The city, which is only 8 kilometers from Agadir, provides a one-of-a-kind shopping experience. When you arrive in Inzegane, follow your senses through its souks and set out to discover a place rich in colors and scents, surrounded by mazes of goods of all kinds!
It is a weekly market that was hosted every Tuesday and eventually became a permanent market. The market, known as “Souk Tlat”, dates back to the 1970s and now includes about 2000 stores. Everything is available there, including fruits and vegetables, clothing, handicrafts, spices, and a variety of goods and second-hand shops. You will undoubtedly keep interesting memories and images when roaming between shops and stalls, while making fascinating purchases.
The experience continues in nearby kissariates, where the shops are more organized and well-designed. The most well-known of these kissariates is that of electronic devices, which have as many options as the famous Qriâa and Derb Ghallef in Casablanca.
These three distinct markets have been operating since the 1960s: Fruit and Vegetable Square, Dried Fruit Square, and Cereal Square. Sellers, merchants, and buyers all meet and trade here, creating a very authentic atmosphere.
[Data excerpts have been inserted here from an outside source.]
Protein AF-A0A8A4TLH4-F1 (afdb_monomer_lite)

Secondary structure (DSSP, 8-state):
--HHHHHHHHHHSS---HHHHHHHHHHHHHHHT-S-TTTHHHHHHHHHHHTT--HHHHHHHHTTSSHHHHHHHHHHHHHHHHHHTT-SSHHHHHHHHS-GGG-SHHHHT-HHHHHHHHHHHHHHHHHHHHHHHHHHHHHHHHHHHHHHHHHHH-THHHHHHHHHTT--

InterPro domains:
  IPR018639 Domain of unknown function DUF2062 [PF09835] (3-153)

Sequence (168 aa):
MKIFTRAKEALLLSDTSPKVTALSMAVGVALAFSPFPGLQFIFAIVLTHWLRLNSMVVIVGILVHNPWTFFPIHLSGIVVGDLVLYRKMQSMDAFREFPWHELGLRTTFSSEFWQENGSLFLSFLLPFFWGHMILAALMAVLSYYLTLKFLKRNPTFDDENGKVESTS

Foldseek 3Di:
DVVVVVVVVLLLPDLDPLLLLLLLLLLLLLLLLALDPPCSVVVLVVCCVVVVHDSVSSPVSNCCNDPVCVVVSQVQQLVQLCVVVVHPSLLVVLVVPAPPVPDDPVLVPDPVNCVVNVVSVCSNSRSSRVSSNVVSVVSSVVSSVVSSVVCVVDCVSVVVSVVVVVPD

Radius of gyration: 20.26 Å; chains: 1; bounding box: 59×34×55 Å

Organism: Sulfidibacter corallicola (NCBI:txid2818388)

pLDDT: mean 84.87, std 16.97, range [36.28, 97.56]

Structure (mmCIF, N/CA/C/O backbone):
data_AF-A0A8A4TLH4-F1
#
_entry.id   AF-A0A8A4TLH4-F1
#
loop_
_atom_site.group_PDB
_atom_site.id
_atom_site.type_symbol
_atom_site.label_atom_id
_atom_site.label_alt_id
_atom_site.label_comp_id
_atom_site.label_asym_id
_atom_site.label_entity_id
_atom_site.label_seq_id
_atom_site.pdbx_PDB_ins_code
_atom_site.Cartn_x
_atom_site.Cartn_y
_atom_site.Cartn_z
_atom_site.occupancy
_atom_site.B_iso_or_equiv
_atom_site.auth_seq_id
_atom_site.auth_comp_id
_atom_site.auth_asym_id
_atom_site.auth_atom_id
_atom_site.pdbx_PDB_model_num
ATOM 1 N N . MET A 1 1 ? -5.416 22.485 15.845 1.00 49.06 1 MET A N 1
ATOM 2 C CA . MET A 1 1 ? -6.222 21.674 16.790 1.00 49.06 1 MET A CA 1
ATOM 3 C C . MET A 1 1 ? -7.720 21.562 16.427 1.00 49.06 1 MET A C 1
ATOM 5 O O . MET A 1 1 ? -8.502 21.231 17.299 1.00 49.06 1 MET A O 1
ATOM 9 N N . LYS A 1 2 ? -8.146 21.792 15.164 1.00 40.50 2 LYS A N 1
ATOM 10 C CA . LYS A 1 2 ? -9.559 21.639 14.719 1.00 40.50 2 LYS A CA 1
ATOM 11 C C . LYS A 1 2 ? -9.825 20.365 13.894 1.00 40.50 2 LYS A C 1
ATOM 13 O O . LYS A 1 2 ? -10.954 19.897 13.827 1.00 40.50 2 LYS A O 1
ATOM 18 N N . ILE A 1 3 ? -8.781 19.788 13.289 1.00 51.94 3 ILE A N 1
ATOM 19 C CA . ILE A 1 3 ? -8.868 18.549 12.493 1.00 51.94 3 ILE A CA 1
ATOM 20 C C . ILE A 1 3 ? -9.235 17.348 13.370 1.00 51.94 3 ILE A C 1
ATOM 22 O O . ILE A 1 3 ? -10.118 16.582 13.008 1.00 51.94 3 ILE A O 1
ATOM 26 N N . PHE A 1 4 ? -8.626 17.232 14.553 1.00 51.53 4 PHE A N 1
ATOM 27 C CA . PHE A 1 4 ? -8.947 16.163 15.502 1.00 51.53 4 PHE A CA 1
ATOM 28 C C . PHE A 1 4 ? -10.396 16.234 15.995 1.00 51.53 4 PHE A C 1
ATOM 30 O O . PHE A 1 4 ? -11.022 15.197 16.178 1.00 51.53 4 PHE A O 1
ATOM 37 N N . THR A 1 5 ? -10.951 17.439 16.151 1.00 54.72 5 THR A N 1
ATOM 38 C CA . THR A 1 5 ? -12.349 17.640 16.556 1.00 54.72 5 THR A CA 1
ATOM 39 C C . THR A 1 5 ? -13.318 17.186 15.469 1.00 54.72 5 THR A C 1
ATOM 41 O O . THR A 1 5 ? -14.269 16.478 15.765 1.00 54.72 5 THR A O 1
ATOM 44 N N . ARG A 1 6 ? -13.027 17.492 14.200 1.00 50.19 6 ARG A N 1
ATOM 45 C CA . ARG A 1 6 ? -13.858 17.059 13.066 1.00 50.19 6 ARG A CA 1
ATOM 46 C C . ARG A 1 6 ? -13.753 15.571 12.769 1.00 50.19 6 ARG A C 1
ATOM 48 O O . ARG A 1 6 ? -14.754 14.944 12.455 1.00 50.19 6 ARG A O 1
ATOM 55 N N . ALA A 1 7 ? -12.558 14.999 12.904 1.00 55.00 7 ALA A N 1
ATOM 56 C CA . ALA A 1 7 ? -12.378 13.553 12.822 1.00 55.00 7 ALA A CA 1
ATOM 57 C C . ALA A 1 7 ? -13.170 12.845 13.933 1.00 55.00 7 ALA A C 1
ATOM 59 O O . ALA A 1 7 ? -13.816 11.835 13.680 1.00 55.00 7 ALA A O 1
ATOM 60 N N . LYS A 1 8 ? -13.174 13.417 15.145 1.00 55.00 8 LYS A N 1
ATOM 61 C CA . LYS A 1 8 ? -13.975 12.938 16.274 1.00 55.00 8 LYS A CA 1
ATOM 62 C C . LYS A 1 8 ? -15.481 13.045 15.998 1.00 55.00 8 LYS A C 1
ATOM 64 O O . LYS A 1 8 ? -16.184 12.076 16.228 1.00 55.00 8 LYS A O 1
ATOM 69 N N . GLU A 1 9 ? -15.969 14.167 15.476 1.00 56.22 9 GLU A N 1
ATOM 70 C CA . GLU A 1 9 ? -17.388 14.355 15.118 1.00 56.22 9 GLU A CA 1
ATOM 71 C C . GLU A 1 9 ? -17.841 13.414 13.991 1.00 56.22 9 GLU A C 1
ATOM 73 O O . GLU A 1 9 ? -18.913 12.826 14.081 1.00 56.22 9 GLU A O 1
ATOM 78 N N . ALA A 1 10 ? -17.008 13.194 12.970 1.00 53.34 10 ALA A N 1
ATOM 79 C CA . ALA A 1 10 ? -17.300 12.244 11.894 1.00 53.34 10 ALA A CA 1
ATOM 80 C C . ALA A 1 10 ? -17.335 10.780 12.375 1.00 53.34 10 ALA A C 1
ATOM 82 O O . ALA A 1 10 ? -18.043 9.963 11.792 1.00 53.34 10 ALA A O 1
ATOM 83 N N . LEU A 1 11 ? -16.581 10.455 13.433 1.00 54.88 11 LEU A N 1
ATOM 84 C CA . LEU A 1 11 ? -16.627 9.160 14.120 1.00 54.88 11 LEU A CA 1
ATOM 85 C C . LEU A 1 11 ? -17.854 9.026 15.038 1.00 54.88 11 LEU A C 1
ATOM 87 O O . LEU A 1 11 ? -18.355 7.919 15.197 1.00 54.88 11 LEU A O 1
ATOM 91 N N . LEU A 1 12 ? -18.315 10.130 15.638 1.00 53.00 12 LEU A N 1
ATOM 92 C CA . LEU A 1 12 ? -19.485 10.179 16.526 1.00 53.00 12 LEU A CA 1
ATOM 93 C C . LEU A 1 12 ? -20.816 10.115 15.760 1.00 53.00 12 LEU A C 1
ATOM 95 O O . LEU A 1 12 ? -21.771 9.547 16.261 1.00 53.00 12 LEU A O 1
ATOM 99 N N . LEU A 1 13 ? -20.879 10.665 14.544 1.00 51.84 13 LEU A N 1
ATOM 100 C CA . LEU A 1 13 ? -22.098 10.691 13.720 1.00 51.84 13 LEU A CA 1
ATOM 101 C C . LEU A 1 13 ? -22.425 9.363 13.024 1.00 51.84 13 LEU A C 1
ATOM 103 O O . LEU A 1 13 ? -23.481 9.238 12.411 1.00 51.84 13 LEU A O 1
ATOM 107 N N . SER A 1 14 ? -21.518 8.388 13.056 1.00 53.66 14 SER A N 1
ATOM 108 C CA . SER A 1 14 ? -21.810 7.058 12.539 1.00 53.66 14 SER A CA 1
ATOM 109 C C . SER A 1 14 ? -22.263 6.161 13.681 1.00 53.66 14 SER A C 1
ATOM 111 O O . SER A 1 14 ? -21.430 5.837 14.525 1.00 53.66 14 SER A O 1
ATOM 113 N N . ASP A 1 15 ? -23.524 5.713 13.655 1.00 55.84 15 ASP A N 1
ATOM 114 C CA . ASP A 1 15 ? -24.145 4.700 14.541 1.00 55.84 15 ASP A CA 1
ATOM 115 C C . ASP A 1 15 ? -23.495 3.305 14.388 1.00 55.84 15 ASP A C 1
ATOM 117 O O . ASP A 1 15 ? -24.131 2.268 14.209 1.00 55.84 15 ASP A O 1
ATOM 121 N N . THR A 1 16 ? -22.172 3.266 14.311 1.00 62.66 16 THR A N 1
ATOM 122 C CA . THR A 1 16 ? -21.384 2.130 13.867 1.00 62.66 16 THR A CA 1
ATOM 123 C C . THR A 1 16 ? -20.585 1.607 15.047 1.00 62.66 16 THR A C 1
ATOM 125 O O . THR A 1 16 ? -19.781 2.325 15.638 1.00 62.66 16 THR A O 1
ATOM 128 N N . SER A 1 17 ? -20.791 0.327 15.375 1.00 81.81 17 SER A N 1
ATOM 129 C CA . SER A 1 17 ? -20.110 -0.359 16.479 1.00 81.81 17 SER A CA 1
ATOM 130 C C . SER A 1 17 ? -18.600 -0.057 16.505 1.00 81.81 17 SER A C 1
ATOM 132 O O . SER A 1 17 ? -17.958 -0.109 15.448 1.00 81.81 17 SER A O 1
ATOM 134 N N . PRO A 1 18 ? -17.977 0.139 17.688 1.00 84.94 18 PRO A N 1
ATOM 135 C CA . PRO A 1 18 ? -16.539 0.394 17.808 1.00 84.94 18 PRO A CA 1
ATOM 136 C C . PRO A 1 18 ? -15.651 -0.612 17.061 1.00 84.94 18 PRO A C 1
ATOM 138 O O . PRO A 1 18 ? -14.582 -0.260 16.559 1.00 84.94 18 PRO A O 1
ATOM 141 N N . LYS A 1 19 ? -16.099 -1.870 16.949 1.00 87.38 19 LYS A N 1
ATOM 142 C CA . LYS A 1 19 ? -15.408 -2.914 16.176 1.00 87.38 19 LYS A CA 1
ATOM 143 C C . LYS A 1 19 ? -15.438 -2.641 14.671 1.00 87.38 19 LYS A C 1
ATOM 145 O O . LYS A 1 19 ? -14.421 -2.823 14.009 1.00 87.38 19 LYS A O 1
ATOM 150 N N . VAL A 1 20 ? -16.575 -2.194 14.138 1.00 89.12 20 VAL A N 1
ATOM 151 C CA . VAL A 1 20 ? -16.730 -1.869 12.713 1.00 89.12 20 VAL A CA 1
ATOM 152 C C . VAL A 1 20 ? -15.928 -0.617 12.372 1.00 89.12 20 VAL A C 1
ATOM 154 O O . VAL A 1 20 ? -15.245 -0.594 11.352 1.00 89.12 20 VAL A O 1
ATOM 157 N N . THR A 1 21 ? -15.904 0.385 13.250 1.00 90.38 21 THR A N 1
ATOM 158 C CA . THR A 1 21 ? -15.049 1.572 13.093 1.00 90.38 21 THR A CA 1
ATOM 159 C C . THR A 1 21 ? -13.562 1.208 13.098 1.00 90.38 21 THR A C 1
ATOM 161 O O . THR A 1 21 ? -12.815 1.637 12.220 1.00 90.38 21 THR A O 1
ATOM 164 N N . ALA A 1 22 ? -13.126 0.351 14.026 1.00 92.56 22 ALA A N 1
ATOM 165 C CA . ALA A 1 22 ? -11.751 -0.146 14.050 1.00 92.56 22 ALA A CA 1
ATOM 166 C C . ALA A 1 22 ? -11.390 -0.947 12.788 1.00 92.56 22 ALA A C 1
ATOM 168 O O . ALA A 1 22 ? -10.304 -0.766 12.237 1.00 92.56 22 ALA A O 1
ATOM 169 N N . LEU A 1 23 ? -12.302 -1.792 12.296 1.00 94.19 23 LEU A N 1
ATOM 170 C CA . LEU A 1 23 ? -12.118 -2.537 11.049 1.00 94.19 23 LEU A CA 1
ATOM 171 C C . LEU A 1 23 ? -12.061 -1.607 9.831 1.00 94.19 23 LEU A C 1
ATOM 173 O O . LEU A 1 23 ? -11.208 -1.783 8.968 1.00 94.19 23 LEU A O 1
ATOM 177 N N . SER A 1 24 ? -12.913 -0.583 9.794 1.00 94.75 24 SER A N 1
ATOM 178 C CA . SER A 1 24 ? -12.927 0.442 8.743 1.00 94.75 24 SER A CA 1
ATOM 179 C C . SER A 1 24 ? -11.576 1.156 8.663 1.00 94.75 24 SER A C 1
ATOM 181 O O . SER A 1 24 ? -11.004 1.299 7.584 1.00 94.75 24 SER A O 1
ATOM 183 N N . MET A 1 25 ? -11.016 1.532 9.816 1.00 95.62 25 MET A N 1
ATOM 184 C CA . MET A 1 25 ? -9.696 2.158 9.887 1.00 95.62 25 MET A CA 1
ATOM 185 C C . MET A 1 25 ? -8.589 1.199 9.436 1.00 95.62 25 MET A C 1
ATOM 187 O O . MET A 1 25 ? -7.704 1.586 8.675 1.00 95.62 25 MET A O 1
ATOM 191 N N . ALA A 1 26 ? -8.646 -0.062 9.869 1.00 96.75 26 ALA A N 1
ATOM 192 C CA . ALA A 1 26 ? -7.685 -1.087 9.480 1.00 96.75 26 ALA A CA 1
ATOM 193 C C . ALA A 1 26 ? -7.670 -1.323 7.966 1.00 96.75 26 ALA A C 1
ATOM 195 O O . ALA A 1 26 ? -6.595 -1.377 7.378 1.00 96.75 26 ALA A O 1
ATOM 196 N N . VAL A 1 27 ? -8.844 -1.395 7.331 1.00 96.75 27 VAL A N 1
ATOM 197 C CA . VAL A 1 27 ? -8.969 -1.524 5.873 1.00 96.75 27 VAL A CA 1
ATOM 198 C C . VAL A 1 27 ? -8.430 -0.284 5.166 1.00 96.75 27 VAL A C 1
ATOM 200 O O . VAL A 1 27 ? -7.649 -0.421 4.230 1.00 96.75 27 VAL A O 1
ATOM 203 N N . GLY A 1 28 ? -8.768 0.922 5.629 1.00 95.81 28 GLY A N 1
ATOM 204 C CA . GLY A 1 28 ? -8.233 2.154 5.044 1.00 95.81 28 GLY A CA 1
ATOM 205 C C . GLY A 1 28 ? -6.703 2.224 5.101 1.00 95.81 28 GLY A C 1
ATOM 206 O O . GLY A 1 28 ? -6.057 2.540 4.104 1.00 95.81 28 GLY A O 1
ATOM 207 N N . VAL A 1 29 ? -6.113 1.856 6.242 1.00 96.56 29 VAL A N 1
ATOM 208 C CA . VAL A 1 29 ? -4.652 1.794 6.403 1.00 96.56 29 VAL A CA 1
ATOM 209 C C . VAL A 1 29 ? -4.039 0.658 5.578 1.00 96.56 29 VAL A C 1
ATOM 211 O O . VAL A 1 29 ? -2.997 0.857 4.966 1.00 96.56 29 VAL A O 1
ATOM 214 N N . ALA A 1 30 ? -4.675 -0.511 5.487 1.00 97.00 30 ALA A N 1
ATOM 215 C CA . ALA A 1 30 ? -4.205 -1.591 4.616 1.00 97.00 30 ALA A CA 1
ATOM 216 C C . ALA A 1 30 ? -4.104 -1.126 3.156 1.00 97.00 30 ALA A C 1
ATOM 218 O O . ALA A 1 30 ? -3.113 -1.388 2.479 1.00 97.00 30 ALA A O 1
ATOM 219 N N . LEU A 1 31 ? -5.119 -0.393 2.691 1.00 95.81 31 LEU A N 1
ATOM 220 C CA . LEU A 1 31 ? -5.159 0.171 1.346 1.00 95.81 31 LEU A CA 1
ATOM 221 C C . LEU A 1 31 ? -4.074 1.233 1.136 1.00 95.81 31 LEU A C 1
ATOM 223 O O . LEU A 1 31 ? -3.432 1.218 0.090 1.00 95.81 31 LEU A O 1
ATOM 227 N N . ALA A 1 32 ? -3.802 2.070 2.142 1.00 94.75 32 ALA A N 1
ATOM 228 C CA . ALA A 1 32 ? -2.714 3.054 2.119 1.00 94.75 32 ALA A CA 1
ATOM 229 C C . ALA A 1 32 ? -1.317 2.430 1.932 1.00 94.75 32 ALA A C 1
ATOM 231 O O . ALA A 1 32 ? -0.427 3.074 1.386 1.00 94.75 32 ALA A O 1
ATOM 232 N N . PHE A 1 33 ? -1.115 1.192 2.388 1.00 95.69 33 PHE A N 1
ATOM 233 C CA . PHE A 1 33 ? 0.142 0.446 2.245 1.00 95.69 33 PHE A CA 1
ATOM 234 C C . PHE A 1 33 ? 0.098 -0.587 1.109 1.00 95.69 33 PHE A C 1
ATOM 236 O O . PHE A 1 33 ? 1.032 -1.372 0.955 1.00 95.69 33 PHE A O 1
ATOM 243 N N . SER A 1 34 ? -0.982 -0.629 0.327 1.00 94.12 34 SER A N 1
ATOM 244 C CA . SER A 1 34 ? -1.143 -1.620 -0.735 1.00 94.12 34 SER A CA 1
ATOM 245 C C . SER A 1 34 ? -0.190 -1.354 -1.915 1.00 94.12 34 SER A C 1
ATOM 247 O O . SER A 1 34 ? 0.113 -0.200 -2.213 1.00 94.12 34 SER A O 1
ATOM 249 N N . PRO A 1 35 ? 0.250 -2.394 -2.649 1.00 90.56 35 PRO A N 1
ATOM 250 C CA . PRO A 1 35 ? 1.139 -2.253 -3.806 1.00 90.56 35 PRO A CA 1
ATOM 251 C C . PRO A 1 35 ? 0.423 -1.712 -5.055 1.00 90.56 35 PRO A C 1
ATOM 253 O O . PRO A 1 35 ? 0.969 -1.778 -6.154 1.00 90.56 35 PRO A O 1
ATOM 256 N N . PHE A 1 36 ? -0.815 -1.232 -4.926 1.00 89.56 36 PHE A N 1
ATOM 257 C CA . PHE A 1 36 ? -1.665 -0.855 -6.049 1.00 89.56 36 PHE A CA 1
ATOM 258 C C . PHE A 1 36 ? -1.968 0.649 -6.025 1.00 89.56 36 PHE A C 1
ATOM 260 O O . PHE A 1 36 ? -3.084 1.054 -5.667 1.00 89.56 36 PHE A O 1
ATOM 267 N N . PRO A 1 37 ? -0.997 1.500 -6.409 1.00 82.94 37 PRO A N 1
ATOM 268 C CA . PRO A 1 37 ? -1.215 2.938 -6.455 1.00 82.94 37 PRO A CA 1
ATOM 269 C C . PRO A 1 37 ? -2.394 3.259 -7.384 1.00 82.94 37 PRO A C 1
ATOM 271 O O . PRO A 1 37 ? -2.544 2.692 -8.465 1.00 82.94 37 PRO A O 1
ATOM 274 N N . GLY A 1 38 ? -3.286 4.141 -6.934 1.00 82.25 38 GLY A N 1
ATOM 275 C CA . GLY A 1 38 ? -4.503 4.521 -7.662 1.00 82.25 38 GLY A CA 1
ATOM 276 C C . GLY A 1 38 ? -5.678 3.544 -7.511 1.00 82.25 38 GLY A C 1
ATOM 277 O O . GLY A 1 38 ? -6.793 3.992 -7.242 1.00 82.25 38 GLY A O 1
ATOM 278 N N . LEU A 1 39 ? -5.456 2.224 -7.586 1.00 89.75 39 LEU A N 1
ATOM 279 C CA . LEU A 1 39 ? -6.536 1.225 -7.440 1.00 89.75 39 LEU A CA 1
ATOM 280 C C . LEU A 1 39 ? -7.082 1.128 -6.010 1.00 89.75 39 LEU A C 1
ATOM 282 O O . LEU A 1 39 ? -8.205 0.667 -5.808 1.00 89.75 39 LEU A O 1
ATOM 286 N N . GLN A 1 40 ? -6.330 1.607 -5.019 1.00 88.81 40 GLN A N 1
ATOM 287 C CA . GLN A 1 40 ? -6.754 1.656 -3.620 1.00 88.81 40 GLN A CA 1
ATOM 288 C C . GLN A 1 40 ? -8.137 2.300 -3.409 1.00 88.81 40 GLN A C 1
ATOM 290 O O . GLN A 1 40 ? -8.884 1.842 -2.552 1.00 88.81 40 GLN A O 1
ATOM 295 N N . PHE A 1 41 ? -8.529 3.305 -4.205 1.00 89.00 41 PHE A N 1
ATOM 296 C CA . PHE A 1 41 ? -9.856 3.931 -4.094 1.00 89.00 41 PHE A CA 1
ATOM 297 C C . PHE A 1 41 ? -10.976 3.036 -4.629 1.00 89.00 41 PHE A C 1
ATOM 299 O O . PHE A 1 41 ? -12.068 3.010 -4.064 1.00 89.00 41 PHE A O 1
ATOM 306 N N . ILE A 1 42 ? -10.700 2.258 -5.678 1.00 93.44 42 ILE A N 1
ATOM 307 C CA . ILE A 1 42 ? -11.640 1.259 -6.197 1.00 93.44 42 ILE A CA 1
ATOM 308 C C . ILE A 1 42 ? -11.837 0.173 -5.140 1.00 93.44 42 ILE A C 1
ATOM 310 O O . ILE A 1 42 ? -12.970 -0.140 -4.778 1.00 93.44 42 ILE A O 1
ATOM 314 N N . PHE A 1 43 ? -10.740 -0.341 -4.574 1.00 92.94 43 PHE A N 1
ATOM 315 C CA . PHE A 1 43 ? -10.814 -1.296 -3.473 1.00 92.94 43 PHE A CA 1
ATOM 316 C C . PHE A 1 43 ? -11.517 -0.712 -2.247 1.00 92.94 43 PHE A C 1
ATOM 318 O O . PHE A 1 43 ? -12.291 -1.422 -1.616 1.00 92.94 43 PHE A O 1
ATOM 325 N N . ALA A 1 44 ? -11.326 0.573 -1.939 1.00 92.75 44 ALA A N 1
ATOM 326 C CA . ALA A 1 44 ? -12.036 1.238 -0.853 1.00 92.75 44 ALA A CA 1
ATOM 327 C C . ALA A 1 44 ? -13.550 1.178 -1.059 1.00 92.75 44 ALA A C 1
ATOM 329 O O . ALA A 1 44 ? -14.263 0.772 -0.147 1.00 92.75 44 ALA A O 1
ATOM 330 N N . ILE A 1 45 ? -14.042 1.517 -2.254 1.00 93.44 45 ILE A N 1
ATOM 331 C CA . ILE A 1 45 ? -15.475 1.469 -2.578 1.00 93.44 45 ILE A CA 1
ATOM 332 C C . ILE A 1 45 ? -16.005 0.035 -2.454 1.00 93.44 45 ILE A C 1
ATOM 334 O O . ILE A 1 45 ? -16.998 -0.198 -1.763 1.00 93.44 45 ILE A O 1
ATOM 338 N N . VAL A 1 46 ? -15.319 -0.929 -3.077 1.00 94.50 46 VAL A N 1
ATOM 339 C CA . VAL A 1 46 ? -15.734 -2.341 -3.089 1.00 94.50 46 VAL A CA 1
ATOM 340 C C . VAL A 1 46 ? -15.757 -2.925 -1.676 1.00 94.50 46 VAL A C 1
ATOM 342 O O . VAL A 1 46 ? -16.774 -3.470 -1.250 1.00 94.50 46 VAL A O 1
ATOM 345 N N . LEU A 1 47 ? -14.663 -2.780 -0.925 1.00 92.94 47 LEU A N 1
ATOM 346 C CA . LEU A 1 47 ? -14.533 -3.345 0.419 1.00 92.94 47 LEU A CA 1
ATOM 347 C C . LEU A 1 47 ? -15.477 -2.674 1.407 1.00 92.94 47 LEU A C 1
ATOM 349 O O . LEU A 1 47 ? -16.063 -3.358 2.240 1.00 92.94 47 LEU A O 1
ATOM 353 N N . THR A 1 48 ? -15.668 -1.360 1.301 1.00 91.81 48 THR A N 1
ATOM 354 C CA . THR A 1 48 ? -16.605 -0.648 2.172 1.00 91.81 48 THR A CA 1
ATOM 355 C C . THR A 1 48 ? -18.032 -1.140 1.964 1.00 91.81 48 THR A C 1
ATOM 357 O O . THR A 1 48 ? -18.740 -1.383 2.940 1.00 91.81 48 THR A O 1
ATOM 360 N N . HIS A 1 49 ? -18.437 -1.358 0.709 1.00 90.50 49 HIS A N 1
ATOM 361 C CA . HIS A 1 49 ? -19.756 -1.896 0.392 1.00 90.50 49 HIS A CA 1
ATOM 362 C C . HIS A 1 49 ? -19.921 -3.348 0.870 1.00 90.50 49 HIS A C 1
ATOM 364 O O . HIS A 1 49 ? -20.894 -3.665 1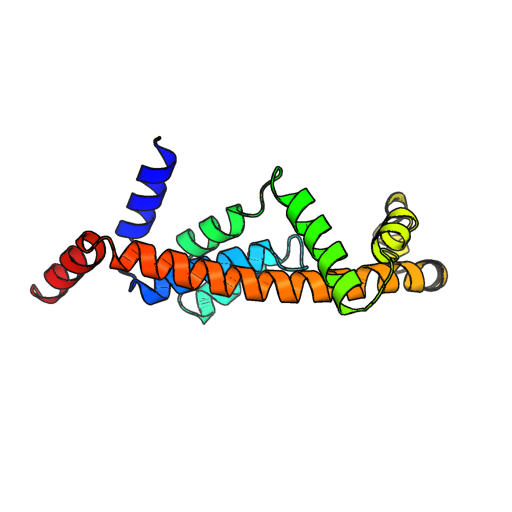.552 1.00 90.50 49 HIS A O 1
ATOM 370 N N . TRP A 1 50 ? -18.962 -4.226 0.560 1.00 91.75 50 TRP A N 1
ATOM 371 C CA . TRP A 1 50 ? -19.048 -5.655 0.892 1.00 91.75 50 TRP A CA 1
ATOM 372 C C . TRP A 1 50 ? -18.961 -5.937 2.391 1.00 91.75 50 TRP A C 1
ATOM 374 O O . TRP A 1 50 ? -19.713 -6.760 2.908 1.00 91.75 50 TRP A O 1
ATOM 384 N N . LEU A 1 51 ? -18.068 -5.248 3.099 1.00 89.38 51 LEU A N 1
ATOM 385 C CA . LEU A 1 51 ? -17.844 -5.442 4.533 1.00 89.38 51 LEU A CA 1
ATOM 386 C C . LEU A 1 51 ? -18.717 -4.520 5.400 1.00 89.38 51 LEU A C 1
ATOM 388 O O . LEU A 1 51 ? -18.592 -4.549 6.623 1.00 89.38 51 LEU A O 1
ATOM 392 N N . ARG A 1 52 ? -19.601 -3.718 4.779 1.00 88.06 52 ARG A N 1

These marketplaces serve the Kingdom’s other cities, as well as Mauritania, Senegal, and other West African countries.
A spontaneous choreography is not to be missed, revealing just as much the depth of the region’s art of commerce for which the region is known.
If you want to shop in peace, Souk Al Houria is the place to go. It is a larger covered complex, newer than its neighbors, with a variety of shops and stalls. Although the environment is less fantastic, the products available are just as interesting.
The new large commercial supermarkets are: Marjane, Salam, Atacadao…
Inzgane’s commercial activity predates the post-earthquake of 1960. Indeed, the region has long been renowned as a caravan halt and a large-scale marketplace, both of which are mostly maintained by the Ksima tribe. Even if the remnants of the old souks have vanished with the region’s modernization, the original spirit remains, and the tradition is transmitted from generation to generation.